In 2017, a lady was discovered responsible of grievous bodily hurt, like Choi, for biting the tongue of a person who allegedly tried to rape her.
The Incheon District Court docket partially acknowledged the person’s fault, however sentenced the girl to 6 months of imprisonment and two years on probation, citing the severity of the harm and “the failure to achieve a settlement.”
Choi Mal-ja holding a one-person protest in entrance of the Supreme Court docket in Seoul on Might, 2023. – Korean Ladies’s Scorching-Line
Kim stated there’s nonetheless a notion amongst investigators and the courts that victims are chargeable for sexual violence, significantly in instances involving “the sufferer going to the aggressor’s home, ingesting collectively or going to a spot the place they’re left alone.”
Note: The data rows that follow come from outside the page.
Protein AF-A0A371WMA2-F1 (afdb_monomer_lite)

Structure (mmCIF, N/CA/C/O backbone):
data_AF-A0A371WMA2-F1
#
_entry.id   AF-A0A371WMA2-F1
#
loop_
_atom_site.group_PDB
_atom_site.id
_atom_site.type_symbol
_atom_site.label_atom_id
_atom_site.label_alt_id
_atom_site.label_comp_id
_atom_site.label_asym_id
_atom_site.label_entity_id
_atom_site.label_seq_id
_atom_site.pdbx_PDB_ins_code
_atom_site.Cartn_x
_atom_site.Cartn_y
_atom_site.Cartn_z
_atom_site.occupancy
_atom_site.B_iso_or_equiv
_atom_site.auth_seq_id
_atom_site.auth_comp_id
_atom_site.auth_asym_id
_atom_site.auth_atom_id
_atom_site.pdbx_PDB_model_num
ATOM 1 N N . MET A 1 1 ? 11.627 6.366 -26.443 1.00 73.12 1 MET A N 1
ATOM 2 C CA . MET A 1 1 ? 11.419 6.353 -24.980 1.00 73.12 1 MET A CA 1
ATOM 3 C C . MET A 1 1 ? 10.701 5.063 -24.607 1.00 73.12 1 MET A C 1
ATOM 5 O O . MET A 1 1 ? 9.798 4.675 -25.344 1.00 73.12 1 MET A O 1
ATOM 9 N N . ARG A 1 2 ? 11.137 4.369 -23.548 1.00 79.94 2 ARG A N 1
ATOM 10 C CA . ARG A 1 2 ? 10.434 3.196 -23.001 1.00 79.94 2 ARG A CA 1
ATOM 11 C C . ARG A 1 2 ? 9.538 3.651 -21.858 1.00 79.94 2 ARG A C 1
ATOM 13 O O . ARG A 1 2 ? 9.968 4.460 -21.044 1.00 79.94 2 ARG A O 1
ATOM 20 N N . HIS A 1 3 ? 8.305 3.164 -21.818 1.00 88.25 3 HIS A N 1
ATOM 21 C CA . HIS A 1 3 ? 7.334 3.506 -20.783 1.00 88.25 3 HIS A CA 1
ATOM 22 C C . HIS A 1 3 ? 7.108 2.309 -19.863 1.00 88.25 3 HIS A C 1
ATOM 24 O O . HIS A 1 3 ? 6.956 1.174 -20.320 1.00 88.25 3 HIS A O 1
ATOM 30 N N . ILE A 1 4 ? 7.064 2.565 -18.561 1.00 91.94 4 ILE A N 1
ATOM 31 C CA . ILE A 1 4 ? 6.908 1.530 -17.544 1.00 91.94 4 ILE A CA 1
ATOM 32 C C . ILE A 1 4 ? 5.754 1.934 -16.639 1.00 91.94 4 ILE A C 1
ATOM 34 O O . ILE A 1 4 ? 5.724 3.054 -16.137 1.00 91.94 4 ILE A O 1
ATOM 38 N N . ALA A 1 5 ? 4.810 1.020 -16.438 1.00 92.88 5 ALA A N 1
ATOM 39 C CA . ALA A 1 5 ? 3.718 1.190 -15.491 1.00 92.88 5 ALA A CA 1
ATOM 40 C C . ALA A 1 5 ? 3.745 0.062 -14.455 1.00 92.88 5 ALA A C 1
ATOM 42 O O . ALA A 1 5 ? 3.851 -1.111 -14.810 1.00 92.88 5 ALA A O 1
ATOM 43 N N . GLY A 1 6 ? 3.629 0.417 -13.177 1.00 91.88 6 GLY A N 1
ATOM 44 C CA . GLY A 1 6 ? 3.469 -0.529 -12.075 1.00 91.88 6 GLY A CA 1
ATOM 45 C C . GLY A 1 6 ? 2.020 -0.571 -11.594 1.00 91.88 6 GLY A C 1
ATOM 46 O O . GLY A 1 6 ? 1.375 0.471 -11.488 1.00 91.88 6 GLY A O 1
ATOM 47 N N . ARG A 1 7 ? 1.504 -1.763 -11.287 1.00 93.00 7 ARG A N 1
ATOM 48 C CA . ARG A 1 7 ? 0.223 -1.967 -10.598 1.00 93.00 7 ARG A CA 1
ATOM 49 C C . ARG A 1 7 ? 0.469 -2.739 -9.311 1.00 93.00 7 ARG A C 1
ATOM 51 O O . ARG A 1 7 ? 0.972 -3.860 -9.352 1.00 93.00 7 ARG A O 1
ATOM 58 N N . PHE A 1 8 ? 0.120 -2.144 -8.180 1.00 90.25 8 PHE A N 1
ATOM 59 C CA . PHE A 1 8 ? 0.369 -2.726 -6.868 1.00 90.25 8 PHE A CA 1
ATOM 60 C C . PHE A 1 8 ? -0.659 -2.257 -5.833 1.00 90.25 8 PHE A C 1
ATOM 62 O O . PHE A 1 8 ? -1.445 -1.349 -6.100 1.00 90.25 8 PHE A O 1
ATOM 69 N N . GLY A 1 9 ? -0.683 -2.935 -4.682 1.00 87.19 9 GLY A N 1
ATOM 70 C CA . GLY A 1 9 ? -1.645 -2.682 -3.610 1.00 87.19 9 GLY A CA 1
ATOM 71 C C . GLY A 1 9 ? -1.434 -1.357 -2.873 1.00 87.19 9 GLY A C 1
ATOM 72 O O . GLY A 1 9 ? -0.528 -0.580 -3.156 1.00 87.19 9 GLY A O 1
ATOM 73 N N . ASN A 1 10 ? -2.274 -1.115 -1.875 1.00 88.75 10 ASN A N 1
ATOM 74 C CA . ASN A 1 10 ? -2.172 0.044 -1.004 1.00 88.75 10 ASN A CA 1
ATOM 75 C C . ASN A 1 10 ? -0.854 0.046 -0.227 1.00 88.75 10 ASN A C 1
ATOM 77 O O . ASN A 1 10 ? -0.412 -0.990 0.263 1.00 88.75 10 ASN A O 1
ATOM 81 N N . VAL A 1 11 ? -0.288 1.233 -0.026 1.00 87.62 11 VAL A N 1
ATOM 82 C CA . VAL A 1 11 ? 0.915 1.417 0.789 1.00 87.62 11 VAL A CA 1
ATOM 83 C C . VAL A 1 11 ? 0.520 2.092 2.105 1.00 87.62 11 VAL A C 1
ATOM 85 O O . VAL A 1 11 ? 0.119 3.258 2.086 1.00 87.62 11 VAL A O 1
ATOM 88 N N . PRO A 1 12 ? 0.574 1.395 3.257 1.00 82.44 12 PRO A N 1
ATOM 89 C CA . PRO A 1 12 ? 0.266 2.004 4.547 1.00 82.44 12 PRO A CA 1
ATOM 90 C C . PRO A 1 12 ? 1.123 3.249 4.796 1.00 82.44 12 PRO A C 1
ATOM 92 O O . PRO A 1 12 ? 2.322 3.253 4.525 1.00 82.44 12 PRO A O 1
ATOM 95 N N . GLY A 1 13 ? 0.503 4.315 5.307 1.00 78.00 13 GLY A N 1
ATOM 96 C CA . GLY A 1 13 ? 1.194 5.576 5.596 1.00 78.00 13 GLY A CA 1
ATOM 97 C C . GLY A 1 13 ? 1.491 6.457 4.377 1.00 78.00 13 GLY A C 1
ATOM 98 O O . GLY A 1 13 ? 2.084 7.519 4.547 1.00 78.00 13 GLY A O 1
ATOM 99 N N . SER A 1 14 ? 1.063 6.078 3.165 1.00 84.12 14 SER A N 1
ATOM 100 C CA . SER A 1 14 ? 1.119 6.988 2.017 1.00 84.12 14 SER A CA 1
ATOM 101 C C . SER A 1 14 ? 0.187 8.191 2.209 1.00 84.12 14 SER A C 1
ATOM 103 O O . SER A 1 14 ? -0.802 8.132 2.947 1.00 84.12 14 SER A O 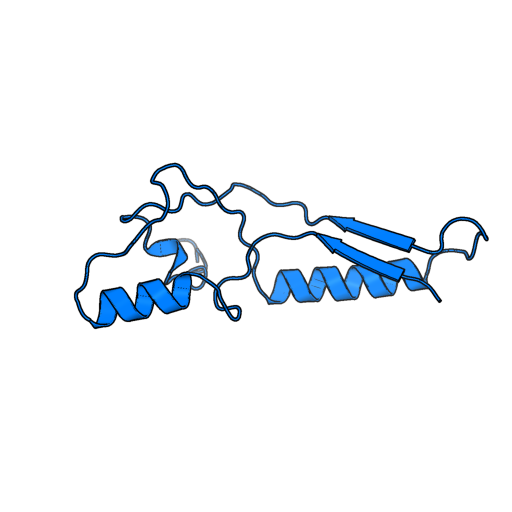1
ATOM 105 N N . VAL A 1 15 ? 0.457 9.285 1.493 1.00 82.88 15 VAL A N 1
ATOM 106 C CA . VAL A 1 15 ? -0.443 10.448 1.461 1.00 82.88 15 VAL A CA 1
ATOM 107 C C . VAL A 1 15 ? -1.837 10.001 1.009 1.00 82.88 15 VAL A C 1
ATOM 109 O O . VAL A 1 15 ? -1.976 9.248 0.046 1.00 82.88 15 VAL A O 1
ATOM 112 N N . GLY A 1 16 ? -2.869 10.416 1.746 1.00 80.00 16 GLY A N 1
ATOM 113 C CA . GLY A 1 16 ? -4.259 10.037 1.477 1.00 80.00 16 GLY A CA 1
ATOM 114 C C . GLY A 1 16 ? -4.654 8.622 1.921 1.00 80.00 16 GLY A C 1
ATOM 115 O O . GLY A 1 16 ? -5.811 8.243 1.737 1.00 80.00 16 GLY A O 1
ATOM 116 N N . ALA A 1 17 ? -3.748 7.846 2.532 1.00 82.06 17 ALA A N 1
ATOM 117 C CA . ALA A 1 17 ? -4.095 6.551 3.108 1.00 82.06 17 ALA A CA 1
ATOM 118 C C . ALA A 1 17 ? -5.104 6.695 4.262 1.00 82.06 17 ALA A C 1
ATOM 120 O O . ALA A 1 17 ? -5.191 7.726 4.931 1.00 82.06 17 ALA A O 1
ATOM 121 N N . ALA A 1 18 ? -5.856 5.626 4.526 1.00 82.38 18 ALA A N 1
ATOM 122 C CA . ALA A 1 18 ? -6.840 5.604 5.606 1.00 82.38 18 ALA A CA 1
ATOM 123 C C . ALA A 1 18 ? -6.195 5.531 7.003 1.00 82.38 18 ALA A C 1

In line with police statistics, greater than 22,000 rapes and indecent assaults occurred in 2023 in South Korea.
It’s unclear what number of victims had been charged after making an attempt to defend themselves.
Kim stated there have been nonetheless “many instances of girls’s proper to protection not being acknowledged.”
In her letter to the Supreme Court docket, Choi stated outdated, victim-blaming beliefs should change if ladies’s rights are to enhance in South Korea.
“I imagine that girls will solely be capable to shield themselves from sexual abuse and make a world with out sexual violence when the court docket indisputably redefines sufferer and perpetrator, acknowledges self-defense, and modifications the outdated regulation,” she wrote.